In this video they explore the realities of this statistic. Though it is used indiscriminately to fashion sweeping governmental policies, those bandying this statistic about fail to consider many important things about it.

  1. This is a life-time earnings gap that does not compare equal candidates, but only looks at women and men with full-time jobs as broad categories. It is not concerned with real people, only classifiable groups. Thus, it compares apples to oranges.
  2. This figure does not consider gender inclinations in which women tend to choose different kinds of careers which themselves adjust life-time earning capacity.

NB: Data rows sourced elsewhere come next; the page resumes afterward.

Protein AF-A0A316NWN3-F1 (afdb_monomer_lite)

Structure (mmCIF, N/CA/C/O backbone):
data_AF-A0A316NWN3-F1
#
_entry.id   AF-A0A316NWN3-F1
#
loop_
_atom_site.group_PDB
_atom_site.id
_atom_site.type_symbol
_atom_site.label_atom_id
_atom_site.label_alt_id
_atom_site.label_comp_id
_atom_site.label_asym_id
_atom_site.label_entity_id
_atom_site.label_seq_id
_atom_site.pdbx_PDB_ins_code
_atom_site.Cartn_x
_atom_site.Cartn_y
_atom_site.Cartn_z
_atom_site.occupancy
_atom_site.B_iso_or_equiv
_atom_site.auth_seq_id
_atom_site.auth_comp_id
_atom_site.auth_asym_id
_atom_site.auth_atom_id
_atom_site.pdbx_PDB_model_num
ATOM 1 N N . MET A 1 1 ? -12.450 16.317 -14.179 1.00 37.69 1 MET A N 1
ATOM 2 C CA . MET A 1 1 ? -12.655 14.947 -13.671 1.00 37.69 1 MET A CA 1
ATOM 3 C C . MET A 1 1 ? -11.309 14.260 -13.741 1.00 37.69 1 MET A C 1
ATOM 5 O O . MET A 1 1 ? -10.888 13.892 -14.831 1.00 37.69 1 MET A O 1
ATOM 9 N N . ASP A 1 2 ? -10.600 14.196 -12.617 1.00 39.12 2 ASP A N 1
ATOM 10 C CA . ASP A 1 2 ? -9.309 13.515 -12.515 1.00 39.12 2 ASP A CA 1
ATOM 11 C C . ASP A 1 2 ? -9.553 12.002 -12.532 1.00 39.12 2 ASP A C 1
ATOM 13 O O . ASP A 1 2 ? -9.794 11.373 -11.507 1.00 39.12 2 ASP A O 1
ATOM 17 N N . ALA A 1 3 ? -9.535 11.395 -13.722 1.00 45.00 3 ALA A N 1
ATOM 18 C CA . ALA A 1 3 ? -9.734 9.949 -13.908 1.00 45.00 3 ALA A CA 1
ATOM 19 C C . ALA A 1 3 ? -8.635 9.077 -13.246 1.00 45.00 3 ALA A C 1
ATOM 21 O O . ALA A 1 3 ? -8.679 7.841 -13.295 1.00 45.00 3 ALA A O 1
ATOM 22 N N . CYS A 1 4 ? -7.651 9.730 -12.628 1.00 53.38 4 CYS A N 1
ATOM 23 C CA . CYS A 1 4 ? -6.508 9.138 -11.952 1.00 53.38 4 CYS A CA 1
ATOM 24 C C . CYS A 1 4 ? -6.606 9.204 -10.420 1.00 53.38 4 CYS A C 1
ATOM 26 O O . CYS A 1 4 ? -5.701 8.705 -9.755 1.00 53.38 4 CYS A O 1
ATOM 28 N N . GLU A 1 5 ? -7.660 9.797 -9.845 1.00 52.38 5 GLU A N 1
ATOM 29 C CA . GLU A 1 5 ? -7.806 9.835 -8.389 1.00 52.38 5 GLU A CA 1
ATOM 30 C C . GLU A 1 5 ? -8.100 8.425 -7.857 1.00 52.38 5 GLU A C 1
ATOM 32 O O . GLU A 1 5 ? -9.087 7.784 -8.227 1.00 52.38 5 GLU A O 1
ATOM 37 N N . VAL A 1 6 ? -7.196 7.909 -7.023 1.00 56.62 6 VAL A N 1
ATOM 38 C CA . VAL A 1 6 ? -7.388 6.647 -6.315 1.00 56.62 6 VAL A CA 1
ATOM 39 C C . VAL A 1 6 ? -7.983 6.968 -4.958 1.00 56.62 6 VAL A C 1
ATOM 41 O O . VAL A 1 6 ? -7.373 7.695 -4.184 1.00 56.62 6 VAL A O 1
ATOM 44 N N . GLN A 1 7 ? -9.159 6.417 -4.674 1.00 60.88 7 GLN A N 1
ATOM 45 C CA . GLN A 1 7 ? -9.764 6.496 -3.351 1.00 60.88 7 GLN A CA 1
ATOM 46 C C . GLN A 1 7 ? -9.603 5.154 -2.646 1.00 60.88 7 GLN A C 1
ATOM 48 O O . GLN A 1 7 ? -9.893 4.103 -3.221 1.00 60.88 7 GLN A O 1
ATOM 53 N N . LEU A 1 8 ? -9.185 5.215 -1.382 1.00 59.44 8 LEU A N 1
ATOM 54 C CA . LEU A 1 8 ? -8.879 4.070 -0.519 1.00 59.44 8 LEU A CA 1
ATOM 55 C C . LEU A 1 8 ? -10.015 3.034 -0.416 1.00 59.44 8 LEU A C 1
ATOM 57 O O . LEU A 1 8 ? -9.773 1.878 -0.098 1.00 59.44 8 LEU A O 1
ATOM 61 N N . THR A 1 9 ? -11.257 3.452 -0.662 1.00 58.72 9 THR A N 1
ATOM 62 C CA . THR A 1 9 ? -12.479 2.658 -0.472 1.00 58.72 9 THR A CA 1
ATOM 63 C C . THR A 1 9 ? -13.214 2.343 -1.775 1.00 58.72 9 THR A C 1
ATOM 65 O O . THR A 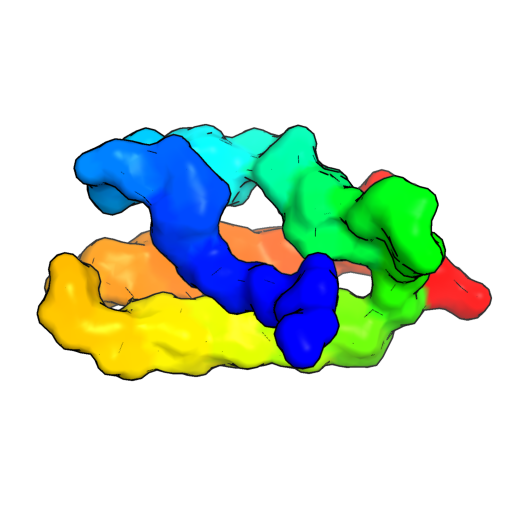1 9 ? -14.361 1.899 -1.737 1.00 58.72 9 THR A O 1
ATOM 68 N N . SER A 1 10 ? -12.599 2.562 -2.942 1.00 55.22 10 SER A N 1
ATOM 69 C CA . SER A 1 10 ? -13.236 2.286 -4.238 1.00 55.22 10 SER A CA 1
ATOM 70 C C . SER A 1 10 ? -13.430 0.778 -4.477 1.00 55.22 10 SER A C 1
ATOM 72 O O . SER A 1 10 ? -12.656 0.155 -5.198 1.00 55.22 10 SER A O 1
ATOM 74 N N . GLY A 1 11 ? -14.478 0.194 -3.886 1.00 57.66 11 GLY A N 1
ATOM 75 C CA . GLY A 1 11 ? -14.956 -1.165 -4.168 1.00 57.66 11 GLY A CA 1
ATOM 76 C C . GLY A 1 11 ? -15.118 -2.102 -2.965 1.00 57.66 11 GLY A C 1
ATOM 77 O O . GLY A 1 11 ? -15.749 -3.143 -3.126 1.00 57.66 11 GLY A O 1
ATOM 78 N N . SER A 1 12 ? -14.609 -1.758 -1.778 1.00 61.41 12 SER A N 1
ATOM 79 C CA . SER A 1 12 ? -14.710 -2.613 -0.582 1.00 61.41 12 SER A CA 1
ATOM 80 C C . SER A 1 12 ? -15.886 -2.191 0.303 1.00 61.41 12 SER A C 1
ATOM 82 O O . SER A 1 12 ? -16.002 -1.020 0.661 1.00 61.41 12 SER A O 1
ATOM 84 N N . SER A 1 13 ? -16.750 -3.142 0.676 1.00 66.38 13 SER A N 1
ATOM 85 C CA . SER A 1 13 ? -17.936 -2.862 1.506 1.00 66.38 13 SER A CA 1
ATOM 86 C C . SER A 1 13 ? -17.623 -2.861 3.009 1.00 66.38 13 SER A C 1
ATOM 88 O O . SER A 1 13 ? -18.419 -2.369 3.808 1.00 66.38 13 SER A O 1
ATOM 90 N N . SER A 1 14 ? -16.456 -3.379 3.405 1.00 84.56 14 SER A N 1
ATOM 91 C CA . SER A 1 14 ? -15.982 -3.434 4.789 1.00 84.56 14 SER A CA 1
ATOM 92 C C . SER A 1 14 ? -14.456 -3.292 4.890 1.00 84.56 14 SER A C 1
ATOM 94 O O . SER A 1 14 ? -13.725 -3.530 3.927 1.00 84.56 14 SER A O 1
ATOM 96 N N . PHE A 1 15 ? -13.956 -2.940 6.084 1.00 86.94 15 PHE A N 1
ATOM 97 C CA . PHE A 1 15 ? -12.514 -2.861 6.363 1.00 86.94 15 PHE 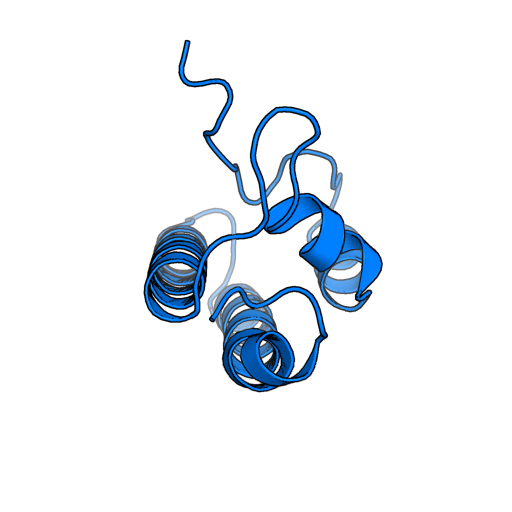A CA 1
ATOM 98 C C . PHE A 1 15 ? -11.796 -4.197 6.120 1.00 86.94 15 PHE A C 1
ATOM 100 O O . PHE A 1 15 ? -10.695 -4.219 5.577 1.00 86.94 15 PHE A O 1
ATOM 107 N N . GLN A 1 16 ? -12.415 -5.317 6.507 1.00 88.56 16 GLN A N 1
ATOM 108 C CA . GLN A 1 16 ? -11.810 -6.636 6.331 1.00 88.56 16 GLN A CA 1
ATOM 109 C C . GLN A 1 16 ? -11.659 -6.978 4.843 1.00 88.56 16 GLN A C 1
ATOM 111 O O . GLN A 1 16 ? -10.582 -7.394 4.432 1.00 88.56 16 GLN A O 1
ATOM 116 N N . GLU A 1 17 ? -12.681 -6.709 4.026 1.00 88.62 17 GLU A N 1
ATOM 117 C CA . GLU A 1 17 ? -12.586 -6.889 2.571 1.00 88.62 17 GLU A CA 1
ATOM 118 C C . GLU A 1 17 ? -11.511 -5.996 1.942 1.00 88.62 17 GLU A C 1
ATOM 120 O O . GLU A 1 17 ? -10.784 -6.452 1.063 1.00 88.62 17 GLU A O 1
ATOM 125 N N . LEU A 1 18 ? -11.365 -4.751 2.415 1.00 89.19 18 LEU A N 1
ATOM 126 C CA . LEU A 1 18 ? -10.292 -3.859 1.968 1.00 89.19 18 LEU A CA 1
ATOM 127 C C . LEU A 1 18 ? -8.912 -4.462 2.257 1.00 89.19 18 LEU A C 1
ATOM 129 O O . LEU A 1 18 ? -8.067 -4.529 1.368 1.00 89.19 18 LEU A O 1
ATOM 133 N N . VAL A 1 19 ? -8.688 -4.929 3.485 1.00 91.06 19 VAL A N 1
ATOM 134 C CA . VAL A 1 19 ? -7.424 -5.561 3.890 1.00 91.06 19 VAL A CA 1
ATOM 135 C C . VAL A 1 19 ? -7.157 -6.836 3.089 1.00 91.06 19 VAL A C 1
ATOM 137 O O . VAL A 1 19 ? -6.029 -7.043 2.641 1.00 91.06 19 VAL A O 1
ATOM 140 N N . ASP A 1 20 ? -8.173 -7.673 2.874 1.00 91.44 20 ASP A N 1
ATOM 141 C CA . ASP A 1 20 ? -8.044 -8.908 2.094 1.00 91.44 20 ASP A CA 1
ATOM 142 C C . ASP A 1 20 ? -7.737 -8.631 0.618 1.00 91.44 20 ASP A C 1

Women tend to avoid fields whose educational arch reaches its zenith later in life.
  3. This figure does not consider gender inclinations in which women tend to work fewer hours than men. Women tend to show love and concern for their families by going home to build a home, while men tend to show love for their families by staying to work overtime.
  4. It doesn’t consider gender inclinations in which women tend to take one or more lengthy breaks in their careers in order to tend to the domestic needs of their children.
  5. When equal workers are compared in equal situations, that supposed 23% gap, found in the 77% earning contrast, closes, according to the department of labor figures, to 6%. An apples to apples comparison of real men and women in similar situations suggest that a woman will actually make 94% of what a man will make.
  6. When equal workers are compared in equal situations, other economists have found that women making the same types of choices as men in regard to career “dedication” and hours, they tend to out-earn their male counterparts. (Surely, this is proof of discrimination against men in the work place… right?)
  7. The video also discusses another gender inclination—one that is commonly blamed on discrimination. It claims that studies have shown that women are more reluctant than men to aggressively negotiate higher salaries. It is pure economics, not an evil plot against women, to keep salaries as low as possible, and those who show themselves less inclined to engage in the tricky process of “contract” finagling, like me by the way, will get less than they could.
  8. I like the conclusion of the discussion, encouraging women away from victimhood and toward a wise consideration of the opportunities available to them and how their choices should reflect their own vision for their lives—a message of personal responsibility.

The only flaw in this discussion is that, while it rightly warns against the negative impact on women that future government intrusion into the market place will have, (The Pay Check Fairness Act) it heralds past government interference—The Equal Rights Act of 1963 and The Civil Rights Act of 1964. One might argue, as Thomas Sowell does in his book Economic Facts and Fallacies, that these, as well as other acts of government intrusion aimed to “help the situation” did as much damage as future acts will do. The numbers surrounding circumstances both before and after these government intrusions were and are as misrepresented as those statistics which this video aims to clarify. The few positive trends to which those supporting those acts lay claim, were, according to Sowell, already in motion without those acts, and were, in truth, slowed by them.

Third party interference in the economic exchanges of those actually vested in the decisions that get made almost always injuries all parties involved in the exchange… except the third party interferer, who gains power and a false sense of personal pride as a do-gooder.